_PROBLEM DESCRIPTION_
Within the material below, transcribe exactly the lines from the one holding "ATOM 28 O O" through the one holding "ATOM 37 C CA", keeping both ends and skipping the rest.
═════ SUPPLIED MATERIAL ═════
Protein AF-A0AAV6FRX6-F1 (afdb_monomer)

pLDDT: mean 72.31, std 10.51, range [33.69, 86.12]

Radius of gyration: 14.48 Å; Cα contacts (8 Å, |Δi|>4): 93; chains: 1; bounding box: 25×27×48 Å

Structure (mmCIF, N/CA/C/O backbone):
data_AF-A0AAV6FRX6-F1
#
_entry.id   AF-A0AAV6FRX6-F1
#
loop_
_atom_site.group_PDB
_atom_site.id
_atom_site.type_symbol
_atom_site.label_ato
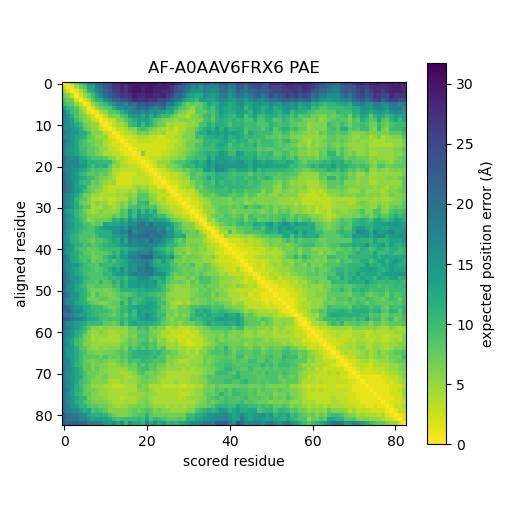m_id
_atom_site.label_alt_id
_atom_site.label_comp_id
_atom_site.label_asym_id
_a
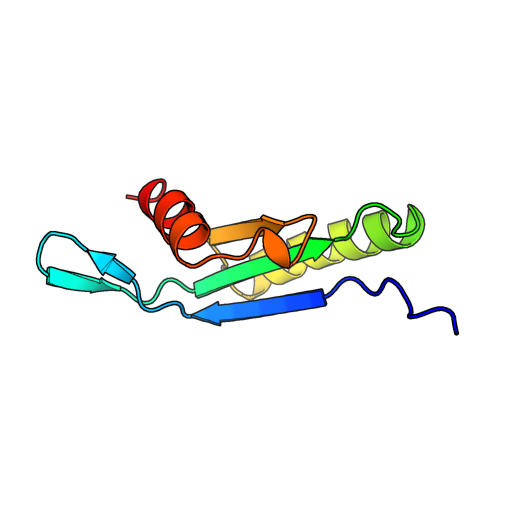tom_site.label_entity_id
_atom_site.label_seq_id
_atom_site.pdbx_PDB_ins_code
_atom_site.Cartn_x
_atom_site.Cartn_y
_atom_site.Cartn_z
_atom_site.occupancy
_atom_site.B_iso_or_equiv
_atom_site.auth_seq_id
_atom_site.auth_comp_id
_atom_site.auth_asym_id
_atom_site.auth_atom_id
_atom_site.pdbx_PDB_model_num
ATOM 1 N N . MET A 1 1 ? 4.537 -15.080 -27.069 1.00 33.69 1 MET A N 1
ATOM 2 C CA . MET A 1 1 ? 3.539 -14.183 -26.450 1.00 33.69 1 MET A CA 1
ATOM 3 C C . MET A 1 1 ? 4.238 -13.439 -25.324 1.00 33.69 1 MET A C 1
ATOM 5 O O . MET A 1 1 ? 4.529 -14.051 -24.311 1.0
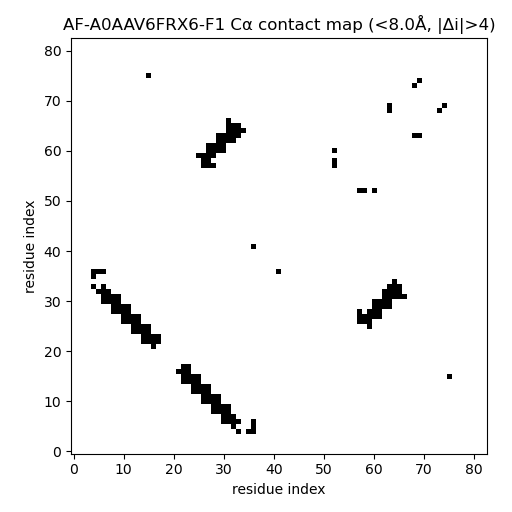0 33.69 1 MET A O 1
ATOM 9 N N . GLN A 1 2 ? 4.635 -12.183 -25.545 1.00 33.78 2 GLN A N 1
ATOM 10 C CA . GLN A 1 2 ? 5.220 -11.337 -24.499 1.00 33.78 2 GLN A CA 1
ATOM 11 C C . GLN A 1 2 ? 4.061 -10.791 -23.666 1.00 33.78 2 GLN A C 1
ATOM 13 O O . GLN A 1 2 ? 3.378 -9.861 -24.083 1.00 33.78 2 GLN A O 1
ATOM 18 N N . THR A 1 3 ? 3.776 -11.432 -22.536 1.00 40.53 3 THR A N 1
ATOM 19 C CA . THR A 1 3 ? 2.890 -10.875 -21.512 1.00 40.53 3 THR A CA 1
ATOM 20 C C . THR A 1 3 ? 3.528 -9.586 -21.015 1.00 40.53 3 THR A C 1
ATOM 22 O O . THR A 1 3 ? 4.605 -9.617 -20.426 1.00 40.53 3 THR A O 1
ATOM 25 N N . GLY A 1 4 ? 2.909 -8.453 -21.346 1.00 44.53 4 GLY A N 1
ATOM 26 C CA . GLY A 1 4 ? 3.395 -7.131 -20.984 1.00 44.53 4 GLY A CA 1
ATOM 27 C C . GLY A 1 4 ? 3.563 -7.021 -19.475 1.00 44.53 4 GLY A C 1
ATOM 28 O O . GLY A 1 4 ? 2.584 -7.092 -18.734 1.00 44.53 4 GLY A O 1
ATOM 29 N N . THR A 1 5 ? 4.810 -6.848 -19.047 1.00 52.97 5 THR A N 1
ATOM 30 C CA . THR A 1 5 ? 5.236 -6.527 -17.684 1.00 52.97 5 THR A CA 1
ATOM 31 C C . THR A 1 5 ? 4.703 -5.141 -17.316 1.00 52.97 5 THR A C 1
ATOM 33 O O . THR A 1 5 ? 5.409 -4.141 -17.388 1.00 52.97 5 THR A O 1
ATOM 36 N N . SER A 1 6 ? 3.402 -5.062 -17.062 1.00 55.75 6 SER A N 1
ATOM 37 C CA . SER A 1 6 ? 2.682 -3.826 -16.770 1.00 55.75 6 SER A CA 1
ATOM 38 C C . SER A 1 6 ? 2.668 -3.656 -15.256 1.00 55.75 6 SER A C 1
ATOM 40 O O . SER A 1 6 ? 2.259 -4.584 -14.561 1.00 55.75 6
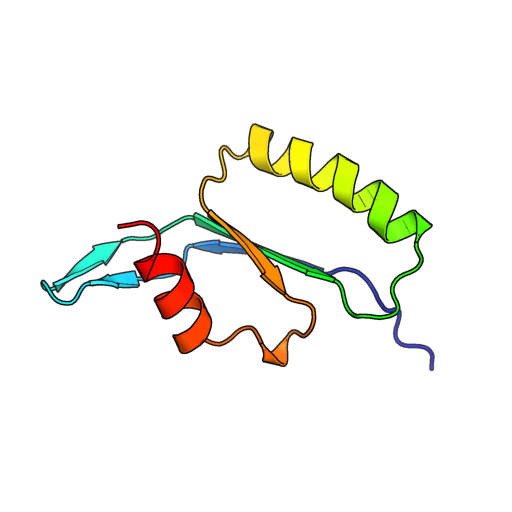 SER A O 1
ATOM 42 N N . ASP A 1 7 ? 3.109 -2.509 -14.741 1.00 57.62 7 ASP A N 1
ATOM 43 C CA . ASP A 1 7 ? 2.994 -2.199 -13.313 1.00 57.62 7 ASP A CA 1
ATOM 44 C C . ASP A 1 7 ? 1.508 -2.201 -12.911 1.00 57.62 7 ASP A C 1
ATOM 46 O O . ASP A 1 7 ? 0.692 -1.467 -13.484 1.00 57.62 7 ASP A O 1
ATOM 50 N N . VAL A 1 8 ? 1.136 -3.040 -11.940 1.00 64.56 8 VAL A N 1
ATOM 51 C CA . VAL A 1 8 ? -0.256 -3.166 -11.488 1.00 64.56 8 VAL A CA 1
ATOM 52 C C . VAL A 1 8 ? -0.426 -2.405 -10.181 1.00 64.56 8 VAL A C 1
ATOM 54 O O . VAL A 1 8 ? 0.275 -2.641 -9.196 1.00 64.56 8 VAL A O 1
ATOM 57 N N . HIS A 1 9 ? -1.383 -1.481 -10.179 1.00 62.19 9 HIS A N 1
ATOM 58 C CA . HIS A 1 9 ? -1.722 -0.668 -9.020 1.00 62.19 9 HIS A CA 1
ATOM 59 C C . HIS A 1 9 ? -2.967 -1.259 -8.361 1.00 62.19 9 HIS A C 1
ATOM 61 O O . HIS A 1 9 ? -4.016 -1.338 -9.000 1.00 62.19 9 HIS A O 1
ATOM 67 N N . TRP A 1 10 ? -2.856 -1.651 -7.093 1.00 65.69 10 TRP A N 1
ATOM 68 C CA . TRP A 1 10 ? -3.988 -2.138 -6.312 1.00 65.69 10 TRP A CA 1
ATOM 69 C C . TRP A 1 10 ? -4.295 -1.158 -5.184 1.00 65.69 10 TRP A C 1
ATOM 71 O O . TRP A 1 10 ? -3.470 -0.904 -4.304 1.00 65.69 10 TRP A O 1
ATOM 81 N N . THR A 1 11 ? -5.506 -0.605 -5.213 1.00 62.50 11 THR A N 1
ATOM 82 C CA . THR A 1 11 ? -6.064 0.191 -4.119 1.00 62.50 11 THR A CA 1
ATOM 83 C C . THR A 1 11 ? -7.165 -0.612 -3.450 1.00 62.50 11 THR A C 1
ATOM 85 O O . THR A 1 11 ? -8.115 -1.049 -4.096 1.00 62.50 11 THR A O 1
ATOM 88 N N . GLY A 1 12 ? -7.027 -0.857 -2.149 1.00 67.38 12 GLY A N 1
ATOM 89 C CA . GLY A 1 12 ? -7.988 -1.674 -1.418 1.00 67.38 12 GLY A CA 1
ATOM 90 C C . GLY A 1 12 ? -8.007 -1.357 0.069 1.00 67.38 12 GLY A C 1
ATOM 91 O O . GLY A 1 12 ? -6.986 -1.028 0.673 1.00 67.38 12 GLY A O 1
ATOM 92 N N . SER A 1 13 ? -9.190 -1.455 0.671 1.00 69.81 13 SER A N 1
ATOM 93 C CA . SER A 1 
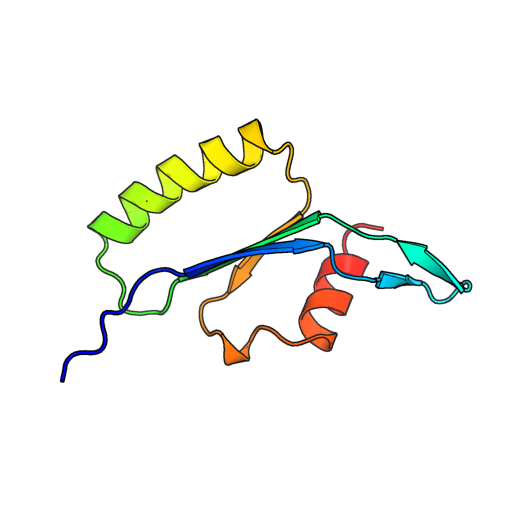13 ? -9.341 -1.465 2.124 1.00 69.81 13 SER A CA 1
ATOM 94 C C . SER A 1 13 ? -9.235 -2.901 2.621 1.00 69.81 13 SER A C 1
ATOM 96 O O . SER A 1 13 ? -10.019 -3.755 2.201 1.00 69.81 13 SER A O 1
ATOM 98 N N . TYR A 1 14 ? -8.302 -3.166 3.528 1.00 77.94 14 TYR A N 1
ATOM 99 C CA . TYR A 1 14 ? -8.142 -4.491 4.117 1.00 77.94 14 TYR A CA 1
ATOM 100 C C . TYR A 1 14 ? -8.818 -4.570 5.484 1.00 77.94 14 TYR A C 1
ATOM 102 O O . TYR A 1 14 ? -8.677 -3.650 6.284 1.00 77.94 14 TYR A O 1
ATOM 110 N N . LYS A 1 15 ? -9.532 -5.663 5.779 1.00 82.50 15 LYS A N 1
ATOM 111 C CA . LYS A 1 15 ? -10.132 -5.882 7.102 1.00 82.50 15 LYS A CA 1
═════
_ANSWER FOR THIS EXERCISE_
ATOM 28 O O . GLY A 1 4 ? 2.584 -7.092 -18.734 1.00 44.53 4 GLY A O 1
ATOM 29 N N . THR A 1 5 ? 4.810 -6.848 -19.047 1.00 52.97 5 THR A N 1
ATOM 30 C CA . THR A 1 5 ? 5.236 -6.527 -17.684 1.00 52.97 5 THR A CA 1
ATOM 31 C C . THR A 1 5 ? 4.703 -5.141 -17.316 1.00 52.97 5 THR A C 1
ATOM 33 O O . THR A 1 5 ? 5.409 -4.141 -17.388 1.00 52.97 5 THR A O 1
ATOM 36 N N . SER A 1 6 ? 3.402 -5.062 -17.062 1.00 55.75 6 SER A N 1
ATOM 37 C CA . SER A 1 6 ? 2.682 -3.826 -16.770 1.00 55.75 6 SER A CA 1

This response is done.